Stored entries
==*==

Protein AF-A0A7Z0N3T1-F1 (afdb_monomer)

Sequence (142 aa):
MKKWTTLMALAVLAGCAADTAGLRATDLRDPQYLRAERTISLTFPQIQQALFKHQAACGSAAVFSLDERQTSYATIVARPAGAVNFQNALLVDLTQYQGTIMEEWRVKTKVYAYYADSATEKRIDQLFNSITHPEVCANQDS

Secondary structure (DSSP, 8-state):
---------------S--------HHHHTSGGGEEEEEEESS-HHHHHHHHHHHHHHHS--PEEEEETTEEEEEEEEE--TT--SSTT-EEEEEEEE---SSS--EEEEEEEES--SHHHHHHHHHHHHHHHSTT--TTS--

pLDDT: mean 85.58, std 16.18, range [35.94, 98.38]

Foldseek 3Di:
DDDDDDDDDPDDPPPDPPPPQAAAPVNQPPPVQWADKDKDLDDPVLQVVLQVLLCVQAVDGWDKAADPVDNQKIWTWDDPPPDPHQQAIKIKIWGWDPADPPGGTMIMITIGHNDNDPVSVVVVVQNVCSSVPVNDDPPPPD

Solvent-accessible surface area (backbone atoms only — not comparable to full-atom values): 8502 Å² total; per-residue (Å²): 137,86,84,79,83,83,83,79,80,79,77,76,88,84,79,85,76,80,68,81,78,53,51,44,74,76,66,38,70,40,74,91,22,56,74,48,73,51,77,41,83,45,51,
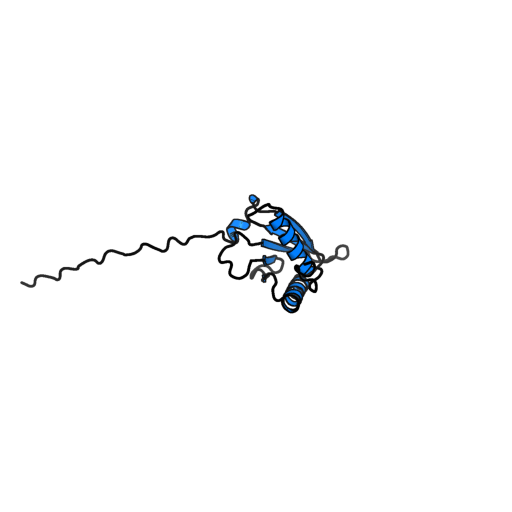71,70,54,46,51,50,20,29,52,48,12,26,73,67,59,75,54,61,54,48,73,45,73,44,94,89,37,94,50,34,36,38,37,45,36,62,60,88,90,61,90,49,33,62,77,23,41,43,31,44,36,40,57,45,80,53,54,102,88,41,72,45,31,23,42,36,43,33,19,24,69,62,91,46,73,70,49,53,50,51,54,51,50,54,54,40,28,48,80,40,23,83,60,54,97,74,82,87,120

Structure (mmCIF, N/CA/C/O backbone):
data_AF-A0A7Z0N3T1-F1
#
_entry.id   AF-A0A7Z0N3T1-F1
#
loop_
_atom_site.group_PDB
_atom_site.id
_atom_site.type_symbol
_atom_site.label_atom_id
_atom_site.label_alt_id
_atom_site.label_comp_id
_atom_site.label_asym_id
_atom_site.label_entity_id
_atom_site.label_seq_id
_atom_site.pdbx_PDB_ins_code
_atom_site.Cartn_x
_atom_site.Cartn_y
_atom_site.Cartn_z
_atom_site.occupancy
_atom_site.B_iso_or_equiv
_atom_site.auth_seq_id
_atom_site.auth_comp_id
_atom_site.auth_asym_id
_atom_site.auth_atom_id
_atom_site.pdbx_PDB_model_num
ATOM 1 N N . MET A 1 1 ? 18.611 -26.933 70.068 1.00 35.94 1 MET A N 1
ATOM 2 C CA . MET A 1 1 ? 17.779 -27.475 68.970 1.00 35.94 1 MET A CA 1
ATOM 3 C C . MET A 1 1 ? 17.096 -26.310 68.265 1.00 35.94 1 MET A C 1
ATOM 5 O O . MET A 1 1 ? 16.259 -25.656 68.869 1.00 35.94 1 MET A O 1
ATOM 9 N N . LYS A 1 2 ? 17.542 -25.974 67.051 1.00 44.22 2 LYS A N 1
ATOM 10 C CA . LYS A 1 2 ? 17.166 -24.758 66.312 1.00 44.22 2 LYS A CA 1
ATOM 11 C C . LYS A 1 2 ? 16.086 -25.127 65.292 1.00 44.22 2 LYS A C 1
ATOM 13 O O . LYS A 1 2 ? 16.397 -25.809 64.323 1.00 44.22 2 LYS A O 1
ATOM 18 N N . LYS A 1 3 ? 14.826 -24.758 65.549 1.00 45.81 3 LYS A N 1
ATOM 19 C CA . LYS A 1 3 ? 13.708 -25.037 64.634 1.00 45.81 3 LYS A CA 1
ATOM 20 C C . LYS A 1 3 ? 13.594 -23.918 63.604 1.00 45.81 3 LYS A C 1
ATOM 22 O O . LYS A 1 3 ? 13.602 -22.741 63.952 1.00 45.81 3 LYS A O 1
ATOM 27 N N . TRP A 1 4 ? 13.595 -24.339 62.349 1.00 52.59 4 TRP A N 1
ATOM 28 C CA . TRP A 1 4 ? 13.668 -23.520 61.154 1.00 52.59 4 TRP A CA 1
ATOM 29 C C . TRP A 1 4 ? 12.327 -22.863 60.820 1.00 52.59 4 TRP A C 1
ATOM 31 O O . TRP A 1 4 ? 11.280 -23.499 60.845 1.00 52.59 4 TRP A O 1
ATOM 41 N N . THR A 1 5 ? 12.440 -21.572 60.526 1.00 55.44 5 THR A N 1
ATOM 42 C CA . THR A 1 5 ? 11.741 -20.747 59.535 1.00 55.44 5 THR A CA 1
ATOM 43 C C . THR A 1 5 ? 10.633 -21.428 58.720 1.00 55.44 5 THR A C 1
ATOM 45 O O . THR A 1 5 ? 10.899 -22.232 57.829 1.00 55.44 5 THR A O 1
ATOM 48 N N . THR A 1 6 ? 9.389 -21.015 58.959 1.00 57.53 6 THR A N 1
ATOM 49 C CA . THR A 1 6 ? 8.243 -21.309 58.092 1.00 57.53 6 THR A CA 1
ATOM 50 C C . THR A 1 6 ? 8.237 -20.315 56.928 1.00 57.53 6 THR A C 1
ATOM 52 O O . THR A 1 6 ? 7.970 -19.129 57.115 1.00 57.53 6 THR A O 1
ATOM 55 N N . LEU A 1 7 ? 8.565 -20.800 55.728 1.00 54.75 7 LEU A N 1
ATOM 56 C CA . LEU A 1 7 ? 8.362 -20.106 54.456 1.00 54.75 7 LEU A CA 1
ATOM 57 C C . LEU A 1 7 ? 6.852 -20.033 54.181 1.00 54.75 7 LEU A C 1
ATOM 59 O O . LEU A 1 7 ? 6.214 -21.063 53.967 1.00 54.75 7 LEU A O 1
ATOM 63 N N . MET A 1 8 ? 6.278 -18.831 54.177 1.00 54.72 8 MET A N 1
ATOM 64 C CA . MET A 1 8 ? 4.913 -18.609 53.705 1.00 54.72 8 MET A CA 1
ATOM 65 C C . MET A 1 8 ? 4.990 -18.235 52.224 1.00 54.72 8 MET A C 1
ATOM 67 O O . MET A 1 8 ? 5.426 -17.145 51.858 1.00 54.72 8 MET A O 1
ATOM 71 N N . ALA A 1 9 ? 4.645 -19.201 51.377 1.00 55.72 9 ALA A N 1
ATOM 72 C CA . ALA A 1 9 ? 4.557 -19.052 49.936 1.00 55.72 9 ALA A CA 1
ATOM 73 C C . ALA A 1 9 ? 3.452 -18.043 49.584 1.00 55.72 9 ALA A C 1
ATOM 75 O O . ALA A 1 9 ? 2.266 -18.338 49.735 1.00 55.72 9 ALA A O 1
ATOM 76 N N . LEU A 1 10 ? 3.835 -16.858 49.095 1.00 57.88 10 LEU A N 1
ATOM 77 C CA . LEU A 1 10 ? 2.925 -16.011 48.330 1.00 57.88 10 LEU A CA 1
ATOM 78 C C . LEU A 1 10 ? 2.706 -16.668 46.965 1.00 57.88 10 LEU A C 1
ATOM 80 O O . LEU A 1 10 ? 3.542 -16.591 46.065 1.00 57.88 10 LEU A O 1
ATOM 84 N N . ALA A 1 11 ? 1.569 -17.344 46.842 1.00 58.88 11 ALA A N 1
ATOM 85 C CA . ALA A 1 11 ? 1.029 -17.811 45.582 1.00 58.88 11 ALA A CA 1
ATOM 86 C C . ALA A 1 11 ? 0.744 -16.607 44.665 1.00 58.88 11 ALA A C 1
ATOM 88 O O . ALA A 1 11 ? -0.216 -15.868 44.851 1.00 58.88 11 ALA A O 1
ATOM 89 N N . VAL A 1 12 ? 1.650 -16.393 43.714 1.00 59.62 12 VAL A N 1
ATOM 90 C CA . VAL A 1 12 ? 1.374 -16.205 42.284 1.00 59.62 12 VAL A CA 1
ATOM 91 C C . VAL A 1 12 ? 0.004 -15.577 41.967 1.00 59.62 12 VAL A C 1
ATOM 93 O O . VAL A 1 12 ? -0.932 -16.265 41.571 1.00 59.62 12 VAL A O 1
ATOM 96 N N . LEU A 1 13 ? -0.081 -14.244 42.012 1.00 53.44 13 LEU A N 1
ATOM 97 C CA . LEU A 1 13 ? -0.977 -13.500 41.117 1.00 53.44 13 LEU A CA 1
ATOM 98 C C . LEU A 1 13 ? -0.317 -13.391 39.731 1.00 53.44 13 LEU A C 1
ATOM 100 O O . LEU A 1 13 ? 0.021 -12.308 39.266 1.00 53.44 13 LEU A O 1
ATOM 104 N N . ALA A 1 14 ? -0.100 -14.527 39.065 1.00 59.94 14 ALA A N 1
ATOM 105 C CA . ALA A 1 14 ? 0.134 -14.556 37.621 1.00 59.94 14 ALA A CA 1
ATOM 106 C C . ALA A 1 14 ? -1.221 -14.784 36.949 1.00 59.94 14 ALA A C 1
ATOM 108 O O . ALA A 1 14 ? -1.570 -15.890 36.552 1.00 59.94 14 ALA A O 1
ATOM 109 N N . GLY A 1 15 ? -2.029 -13.732 36.911 1.00 58.22 15 GLY A N 1
ATOM 110 C CA . GLY A 1 15 ? -3.377 -13.785 36.366 1.00 58.22 15 GLY A CA 1
ATOM 111 C C . GLY A 1 15 ? -3.872 -12.395 36.014 1.00 58.22 15 GLY A C 1
ATOM 112 O O . GLY A 1 15 ? -4.696 -11.858 36.739 1.00 58.22 15 GLY A O 1
ATOM 113 N N . CYS A 1 16 ? -3.304 -11.803 34.959 1.00 51.75 16 CYS A N 1
ATOM 114 C CA . CYS A 1 16 ? -3.990 -10.925 33.996 1.00 51.75 16 CYS A CA 1
ATOM 115 C C . CYS A 1 16 ? -2.974 -10.322 33.017 1.00 51.75 16 CYS A C 1
ATOM 117 O O . CYS A 1 16 ? -2.656 -9.140 33.052 1.00 51.75 16 CYS A O 1
ATOM 119 N N . ALA A 1 17 ? -2.452 -11.157 32.130 1.00 53.03 17 ALA A N 1
ATOM 120 C CA . ALA A 1 17 ? -1.948 -10.696 30.843 1.00 53.03 17 ALA A CA 1
ATOM 121 C C . ALA A 1 17 ? -2.212 -11.807 29.825 1.00 53.03 17 ALA A C 1
ATOM 123 O O . ALA A 1 17 ? -1.316 -12.283 29.138 1.00 53.03 17 ALA A O 1
ATOM 124 N N . ALA A 1 18 ? -3.462 -12.280 29.775 1.00 50.91 18 ALA A N 1
ATOM 125 C CA . ALA A 1 18 ? -3.957 -12.814 28.520 1.00 50.91 18 ALA A CA 1
ATOM 126 C C . ALA A 1 18 ? -4.010 -11.599 27.597 1.00 50.91 18 ALA A C 1
ATOM 128 O O . ALA A 1 18 ? -4.960 -10.818 27.651 1.00 50.91 18 ALA A O 1
ATOM 129 N N . ASP A 1 19 ? -2.907 -11.375 26.882 1.00 51.72 19 ASP A N 1
ATOM 130 C CA . ASP A 1 19 ? -2.834 -10.404 25.806 1.00 51.72 19 ASP A CA 1
ATOM 131 C C . ASP A 1 19 ? -4.090 -10.638 24.976 1.00 51.72 19 ASP A C 1
ATOM 133 O O . ASP A 1 19 ? -4.328 -11.744 24.478 1.00 51.72 19 ASP A O 1
ATOM 137 N N . THR A 1 20 ? -4.955 -9.632 24.906 1.00 53.50 20 THR A N 1
ATOM 138 C CA . THR A 1 20 ? -6.020 -9.627 23.914 1.00 53.50 20 THR A CA 1
ATOM 139 C C . THR A 1 20 ? -5.285 -9.488 22.595 1.00 53.50 20 THR A C 1
ATOM 141 O O . THR A 1 20 ? -5.045 -8.382 22.125 1.00 53.50 20 THR A O 1
ATOM 144 N N . ALA A 1 21 ? -4.799 -
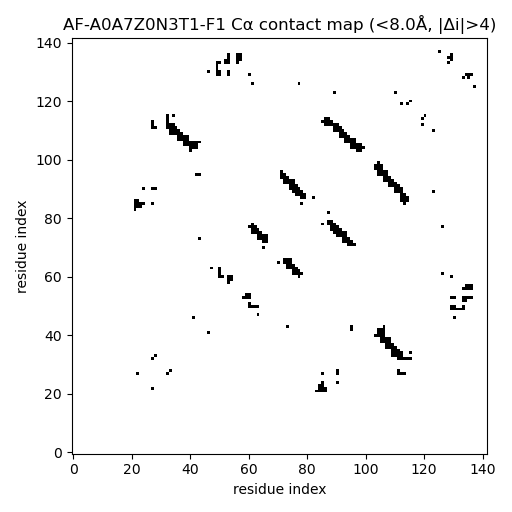10.618 22.073 1.00 62.16 21 ALA A N 1
ATOM 145 C CA . ALA A 1 21 ? -3.975 -10.694 20.886 1.00 62.16 21 ALA A CA 1
ATOM 146 C C . ALA A 1 21 ? -4.863 -10.293 19.711 1.00 62.16 21 ALA A C 1
ATOM 148 O O . ALA A 1 21 ? -5.478 -11.119 19.041 1.00 62.16 21 ALA A O 1
ATOM 149 N N . GLY A 1 22 ? -5.021 -8.982 19.542 1.00 72.94 22 GLY A N 1
ATOM 150 C CA . GLY A 1 22 ? -5.697 -8.401 18.408 1.00 72.94 22 GLY A CA 1
ATOM 151 C C . GLY A 1 22 ? -4.980 -8.845 17.144 1.00 72.94 22 GLY A C 1
ATOM 152 O O . GLY A 1 22 ? -3.780 -9.125 17.167 1.00 72.94 22 GLY A O 1
ATOM 153 N N . LEU A 1 23 ? -5.733 -8.894 16.046 1.00 85.00 23 LEU A N 1
ATOM 154 C CA . LEU A 1 23 ? -5.227 -9.287 14.736 1.00 85.00 23 LEU A CA 1
ATOM 155 C C . LEU A 1 23 ? -3.864 -8.634 14.464 1.00 85.00 23 LEU A C 1
ATOM 157 O O . LEU A 1 23 ? -3.726 -7.411 14.592 1.00 85.00 23 LEU A O 1
ATOM 161 N N . ARG A 1 24 ? -2.862 -9.443 14.121 1.00 89.25 24 ARG A N 1
ATOM 162 C CA . ARG A 1 24 ? -1.491 -9.011 13.832 1.00 89.25 24 ARG A CA 1
ATOM 163 C C . ARG A 1 24 ? -1.295 -8.864 12.325 1.00 89.25 24 ARG A C 1
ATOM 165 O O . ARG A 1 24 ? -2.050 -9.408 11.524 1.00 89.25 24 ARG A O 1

==*==

- Description of the task
Copy the lines above exactly. Start with the line containing "ATOM 72 C CA", end with the line containing "ATOM 84 N N", and include both.

- Response for this exercise
ATOM 72 C CA . ALA A 1 9 ? 4.557 -19.052 49.936 1.00 55.72 9 ALA A CA 1
ATOM 73 C C . ALA A 1 9 ? 3.452 -18.043 49.584 1.00 55.72 9 ALA A C 1
ATOM 75 O O . ALA A 1 9 ? 2.266 -18.338 49.735 1.00 55.72 9 ALA A O 1
ATOM 76 N N . LEU A 1 10 ? 3.835 -16.858 49.095 1.00 57.88 10 LEU A N 1
ATOM 77 C CA . LEU A 1 10 ? 2.925 -16.011 48.330 1.00 57.88 10 LEU A CA 1
ATOM 78 C C . LEU A 1 10 ? 2.706 -16.668 46.965 1.00 57.88 10 LEU A C 1
ATOM 80 O O . LEU A 1 10 ? 3.542 -16.591 46.065 1.00 57.88 10 LEU A O 1
ATOM 84 N N . ALA A 1 11 ? 1.569 -17.344 46.842 1.00 58.88 11 ALA A N 1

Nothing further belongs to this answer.